Only the pictures are to be left out; return the rest of the data exactly as it stands.

Data extracted from a collection
= Beginning of Section =

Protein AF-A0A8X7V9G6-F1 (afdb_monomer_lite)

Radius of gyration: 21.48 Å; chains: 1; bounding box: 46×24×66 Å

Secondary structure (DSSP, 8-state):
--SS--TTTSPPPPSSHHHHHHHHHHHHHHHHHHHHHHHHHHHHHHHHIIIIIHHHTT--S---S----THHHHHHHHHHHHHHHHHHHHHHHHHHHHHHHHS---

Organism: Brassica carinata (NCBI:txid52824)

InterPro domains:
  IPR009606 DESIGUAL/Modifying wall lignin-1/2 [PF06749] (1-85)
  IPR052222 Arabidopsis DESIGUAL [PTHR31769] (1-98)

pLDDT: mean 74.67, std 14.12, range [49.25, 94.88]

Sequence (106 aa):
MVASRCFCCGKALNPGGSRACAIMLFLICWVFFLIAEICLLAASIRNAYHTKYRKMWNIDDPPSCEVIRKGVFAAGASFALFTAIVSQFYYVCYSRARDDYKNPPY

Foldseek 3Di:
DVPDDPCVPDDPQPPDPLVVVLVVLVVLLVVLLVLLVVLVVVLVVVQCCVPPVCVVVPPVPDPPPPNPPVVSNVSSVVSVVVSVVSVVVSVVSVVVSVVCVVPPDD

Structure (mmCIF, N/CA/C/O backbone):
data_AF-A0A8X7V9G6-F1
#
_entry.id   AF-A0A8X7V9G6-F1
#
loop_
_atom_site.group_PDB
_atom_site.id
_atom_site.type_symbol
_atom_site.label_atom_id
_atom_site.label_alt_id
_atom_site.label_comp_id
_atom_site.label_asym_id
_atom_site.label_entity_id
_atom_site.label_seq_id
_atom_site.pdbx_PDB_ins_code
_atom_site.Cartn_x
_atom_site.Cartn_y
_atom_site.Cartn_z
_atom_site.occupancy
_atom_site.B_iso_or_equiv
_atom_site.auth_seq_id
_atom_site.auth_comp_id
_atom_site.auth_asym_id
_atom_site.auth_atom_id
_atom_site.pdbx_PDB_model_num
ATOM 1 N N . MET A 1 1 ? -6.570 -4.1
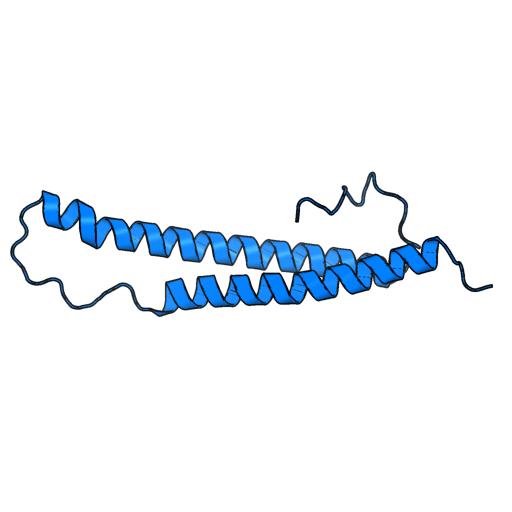07 -0.885 1.00 57.84 1 MET A N 1
ATOM 2 C CA . MET A 1 1 ? -7.355 -3.570 0.253 1.00 57.84 1 MET A CA 1
ATOM 3 C C . MET A 1 1 ? -8.724 -3.051 -0.198 1.00 57.84 1 MET A C 1
ATOM 5 O O . MET A 1 1 ? -9.042 -1.886 -0.023 1.00 57.84 1 MET A O 1
ATOM 9 N N . VAL A 1 2 ? -9.550 -3.925 -0.785 1.00 54.91 2 VAL A N 1
ATOM 10 C CA . VAL A 1 2 ? -10.904 -3.571 -1.271 1.00 54.91 2 VAL A CA 1
ATOM 11 C C . VAL A 1 2 ? -11.953 -3.664 -0.149 1.00 54.91 2 VAL A C 1
ATOM 13 O O . VAL A 1 2 ? -13.008 -3.046 -0.219 1.00 54.91 2 VAL A O 1
ATOM 16 N N . ALA A 1 3 ? -11.644 -4.394 0.929 1.00 52.50 3 ALA A N 1
ATOM 17 C CA . ALA A 1 3 ? -12.565 -4.628 2.041 1.00 52.50 3 ALA A CA 1
ATOM 18 C C . ALA A 1 3 ? -12.705 -3.439 3.015 1.00 52.50 3 ALA A C 1
ATOM 20 O O . ALA A 1 3 ? -13.695 -3.355 3.743 1.00 52.50 3 ALA A O 1
ATOM 21 N N . SER A 1 4 ? -11.746 -2.511 3.047 1.00 57.53 4 SER A N 1
ATOM 22 C CA . SER A 1 4 ? -11.809 -1.331 3.912 1.00 57.53 4 SER A CA 1
ATOM 23 C C . SER A 1 4 ? -12.680 -0.253 3.258 1.00 57.53 4 SER A C 1
ATOM 25 O O . SER A 1 4 ? -12.252 0.406 2.312 1.00 57.53 4 SER A O 1
ATOM 27 N N . ARG A 1 5 ? -13.913 -0.068 3.749 1.00 59.81 5 ARG A N 1
ATOM 28 C CA . ARG A 1 5 ? -14.764 1.090 3.401 1.00 59.81 5 ARG A CA 1
ATOM 29 C C . ARG A 1 5 ? -14.019 2.391 3.742 1.00 59.81 5 ARG A C 1
ATOM 31 O O . ARG A 1 5 ? -13.227 2.400 4.684 1.00 59.81 5 ARG A O 1
ATOM 38 N N . CYS A 1 6 ? -14.297 3.488 3.029 1.00 58.19 6 CYS A N 1
ATOM 39 C CA . CYS A 1 6 ? -13.745 4.808 3.356 1.00 58.19 6 CYS A CA 1
ATOM 40 C C . CYS A 1 6 ? -13.912 5.096 4.855 1.00 58.19 6 CYS A C 1
ATOM 42 O O . CYS A 1 6 ? -15.036 5.083 5.357 1.00 58.19 6 CYS A O 1
ATOM 44
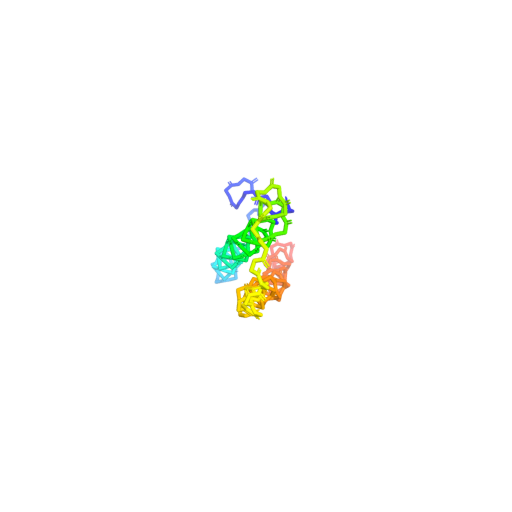 N N . PHE A 1 7 ? -12.819 5.409 5.557 1.00 58.38 7 PHE A N 1
ATOM 45 C CA . PHE A 1 7 ? -12.861 5.797 6.974 1.00 58.38 7 PHE A CA 1
ATOM 46 C C . PHE A 1 7 ? -13.700 7.070 7.227 1.00 58.38 7 PHE A C 1
ATOM 48 O O . PHE A 1 7 ? -14.035 7.345 8.376 1.00 58.38 7 PHE A O 1
ATOM 55 N N . CYS A 1 8 ? -14.063 7.814 6.169 1.00 53.97 8 CYS A N 1
ATOM 56 C CA . CYS A 1 8 ? -15.009 8.938 6.195 1.00 53.97 8 CYS A CA 1
ATOM 57 C C . CYS A 1 8 ? -16.494 8.534 6.092 1.00 53.97 8 CYS A C 1
ATOM 59 O O . CYS A 1 8 ? -17.345 9.316 6.494 1.00 53.97 8 CYS A O 1
ATOM 61 N N . CYS A 1 9 ? -16.825 7.349 5.562 1.00 49.25 9 CYS A N 1
ATOM 62 C CA . CYS A 1 9 ? -18.214 6.904 5.326 1.00 49.25 9 CYS A CA 1
ATOM 63 C C . CYS A 1 9 ? -18.540 5.540 5.971 1.00 49.25 9 CYS A C 1
ATOM 65 O O . CYS A 1 9 ? -19.606 4.974 5.733 1.00 49.25 9 CYS A O 1
ATOM 67 N N . GLY A 1 10 ? -17.608 4.964 6.736 1.00 57.88 10 GLY A N 1
ATOM 68 C CA . GLY A 1 10 ? -17.795 3.725 7.495 1.00 57.88 10 GLY A CA 1
ATOM
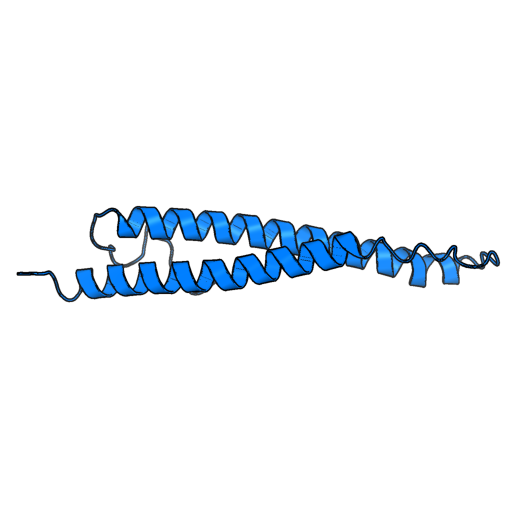 69 C C . GLY A 1 10 ? -18.325 3.980 8.908 1.00 57.88 10 GLY A C 1
ATOM 70 O O . GLY A 1 10 ? -18.243 5.099 9.409 1.00 57.88 10 GLY A O 1
ATOM 71 N N . LYS A 1 11 ? -18.847 2.933 9.572 1.00 54.69 11 LYS A N 1
ATOM 72 C CA . LYS A 1 11 ? -19.225 3.004 10.996 1.00 54.69 11 LYS A CA 1
ATOM 73 C C . LYS A 1 11 ? -18.054 3.571 11.801 1.00 54.69 11 LYS A C 1
ATOM 75 O O . LYS A 1 11 ? -16.930 3.098 11.632 1.00 54.69 11 LYS A O 1
ATOM 80 N N . ALA A 1 12 ? -18.324 4.583 12.625 1.00 55.69 12 ALA A N 1
ATOM 81 C CA . ALA A 1 12 ? -17.308 5.242 13.431 1.00 55.69 12 ALA A CA 1
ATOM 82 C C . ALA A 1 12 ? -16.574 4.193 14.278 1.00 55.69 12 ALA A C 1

= End of Section =

Solution to this exercise:
Protein AF-A0A8X7V9G6-F1 (afdb_monomer_lite)

Radius of gyration: 21.48 Å; chains: 1; bounding box: 46×24×66 Å

Secondary structure (DSSP, 8-state):
--SS--TTTSPPPPSSHHHHHHHHHHHHHHHHHHHHHHHHHHHHHHHHIIIIIHHHTT--S---S----THHHHHHHHHHHHHHHHHHHHHHHHHHHHHHHHS---

Organism: Brassica carinata (NCBI:txid52824)

InterPro domains:
  IPR009606 DESIGUAL/Modifying wall lignin-1/2 [PF06749] (1-85)
  IPR052222 Arabidopsis DESIGUAL [PTHR31769] (1-98)

pLDDT: mean 74.67, std 14.12, range [49.25, 94.88]

Sequence (106 aa):
MVASRCFCCGKALNPGGSRACAIMLFLICWVFFLIAEICLLAASIRNAYHTKYRKMWNIDDPPSCEVIRKGVFAAGASFALFTAIVSQFYYVCYSRARDDYKNPPY

Foldseek 3Di:
DVPDDPCVPDDPQPPDPLVVVLVVLVVLLVVLLVLLVVLVVVLVVVQCCVPPVCVVVPPVPDPPPPNPPVVSNVSSVVSVVVSVVSVVVSVVSVVVSVVCVVPPDD

Structure (mmCIF, N/CA/C/O backbone):
data_AF-A0A8X7V9G6-F1
#
_entry.id   AF-A0A8X7V9G6-F1
#
loop_
_atom_site.group_PDB
_atom_site.id
_atom_site.type_symbol
_atom_site.label_atom_id
_atom_site.label_alt_id
_atom_site.label_comp_id
_atom_site.label_asym_id
_atom_site.label_entity_id
_atom_site.label_seq_id
_atom_site.pdbx_PDB_ins_code
_atom_site.Cartn_x
_atom_site.Cartn_y
_atom_site.Cartn_z
_atom_site.occupancy
_atom_site.B_iso_or_equiv
_atom_site.auth_seq_id
_atom_site.auth_comp_id
_atom_site.auth_asym_id
_atom_site.auth_atom_id
_atom_site.pdbx_PDB_model_num
ATOM 1 N N . MET A 1 1 ? -6.570 -4.1
07 -0.885 1.00 57.84 1 MET A N 1
ATOM 2 C CA . MET A 1 1 ? -7.355 -3.570 0.253 1.00 57.84 1 MET A CA 1
ATOM 3 C C . MET A 1 1 ? -8.724 -3.051 -0.198 1.00 57.84 1 MET A C 1
ATOM 5 O O . MET A 1 1 ? -9.042 -1.886 -0.023 1.00 57.84 1 MET A O 1
ATOM 9 N N . VAL A 1 2 ? -9.550 -3.925 -0.785 1.00 54.91 2 VAL A N 1
ATOM 10 C CA . VAL A 1 2 ? -10.904 -3.571 -1.271 1.00 54.91 2 VAL A CA 1
ATOM 11 C C . VAL A 1 2 ? -11.953 -3.664 -0.149 1.00 54.91 2 VAL A C 1
ATOM 13 O O . VAL A 1 2 ? -13.008 -3.046 -0.219 1.00 54.91 2 VAL A O 1
ATOM 16 N N . ALA A 1 3 ? -11.644 -4.394 0.929 1.00 52.50 3 ALA A N 1
ATOM 17 C CA . ALA A 1 3 ? -12.565 -4.628 2.041 1.00 52.50 3 ALA A CA 1
ATOM 18 C C . ALA A 1 3 ? -12.705 -3.439 3.015 1.00 52.50 3 ALA A C 1
ATOM 20 O O . ALA A 1 3 ? -13.695 -3.355 3.743 1.00 52.50 3 ALA A O 1
ATOM 21 N N . SER A 1 4 ? -11.746 -2.511 3.047 1.00 57.53 4 SER A N 1
ATOM 22 C CA . SER A 1 4 ? -11.809 -1.331 3.912 1.00 57.53 4 SER A CA 1
ATOM 23 C C . SER A 1 4 ? -12.680 -0.253 3.258 1.00 57.53 4 SER A C 1
ATOM 25 O O . SER A 1 4 ? -12.252 0.406 2.312 1.00 57.53 4 SER A O 1
ATOM 27 N N . ARG A 1 5 ? -13.913 -0.068 3.749 1.00 59.81 5 ARG A N 1
ATOM 28 C CA . ARG A 1 5 ? -14.764 1.090 3.401 1.00 59.81 5 ARG A CA 1
ATOM 29 C C . ARG A 1 5 ? -14.019 2.391 3.742 1.00 59.81 5 ARG A C 1
ATOM 31 O O . ARG A 1 5 ? -13.227 2.400 4.684 1.00 59.81 5 ARG A O 1
ATOM 38 N N . CYS A 1 6 ? -14.297 3.488 3.029 1.00 58.19 6 CYS A N 1
ATOM 39 C CA . CYS A 1 6 ? -13.745 4.808 3.356 1.00 58.19 6 CYS A CA 1
ATOM 40 C C . CYS A 1 6 ? -13.912 5.096 4.855 1.00 58.19 6 CYS A C 1
ATOM 42 O O . CYS A 1 6 ? -15.036 5.083 5.357 1.00 58.19 6 CYS A O 1
ATOM 44
 N N . PHE A 1 7 ? -12.819 5.409 5.557 1.00 58.38 7 PHE A N 1
ATOM 45 C CA . PHE A 1 7 ? -12.861 5.797 6.974 1.00 58.38 7 PHE A CA 1
ATOM 46 C C . PHE A 1 7 ? -13.700 7.070 7.227 1.00 58.38 7 PHE A C 1
ATOM 48 O O . PHE A 1 7 ? -14.035 7.345 8.376 1.00 58.38 7 PHE A O 1
ATOM 55 N N . CYS A 1 8 ? -14.063 7.814 6.169 1.00 53.97 8 CYS A N 1
ATOM 56 C CA . CYS A 1 8 ? -15.009 8.938 6.195 1.00 53.97 8 CYS A CA 1
ATOM 57 C C . CYS A 1 8 ? -16.494 8.534 6.092 1.00 53.97 8 CYS A C 1
ATOM 59 O O . CYS A 1 8 ? -17.345 9.316 6.494 1.00 53.97 8 CYS A O 1
ATOM 61 N N . CYS A 1 9 ? -16.825 7.349 5.562 1.00 49.25 9 CYS A N 1
ATOM 62 C CA . CYS A 1 9 ? -18.214 6.904 5.326 1.00 49.25 9 CYS A CA 1
ATOM 63 C C . CYS A 1 9 ? -18.540 5.540 5.971 1.00 49.25 9 CYS A C 1
ATOM 65 O O . CYS A 1 9 ? -19.606 4.974 5.733 1.00 49.25 9 CYS A O 1
ATOM 67 N N . GLY A 1 10 ? -17.608 4.964 6.736 1.00 57.88 10 GLY A N 1
ATOM 68 C CA . GLY A 1 10 ? -17.795 3.725 7.495 1.00 57.88 10 GLY A CA 1
ATOM
 69 C C . GLY A 1 10 ? -18.325 3.980 8.908 1.00 57.88 10 GLY A C 1
ATOM 70 O O . GLY A 1 10 ? -18.243 5.099 9.409 1.00 57.88 10 GLY A O 1
ATOM 71 N N . LYS A 1 11 ? -18.847 2.933 9.572 1.00 54.69 11 LYS A N 1
ATOM 72 C CA . LYS A 1 11 ? -19.225 3.004 10.996 1.00 54.69 11 LYS A CA 1
ATOM 73 C C . LYS A 1 11 ? -18.054 3.571 11.801 1.00 54.69 11 LYS A C 1
ATOM 75 O O . LYS A 1 11 ? -16.930 3.098 11.632 1.00 54.69 11 LYS A O 1
ATOM 80 N N . ALA A 1 12 ? -18.324 4.583 12.625 1.00 55.69 12 ALA A N 1
ATOM 81 C CA . ALA A 1 12 ? -17.308 5.242 13.431 1.00 55.69 12 ALA A CA 1
ATOM 82 C C . ALA A 1 12 ? -16.574 4.193 14.278 1.00 55.69 12 ALA A C 1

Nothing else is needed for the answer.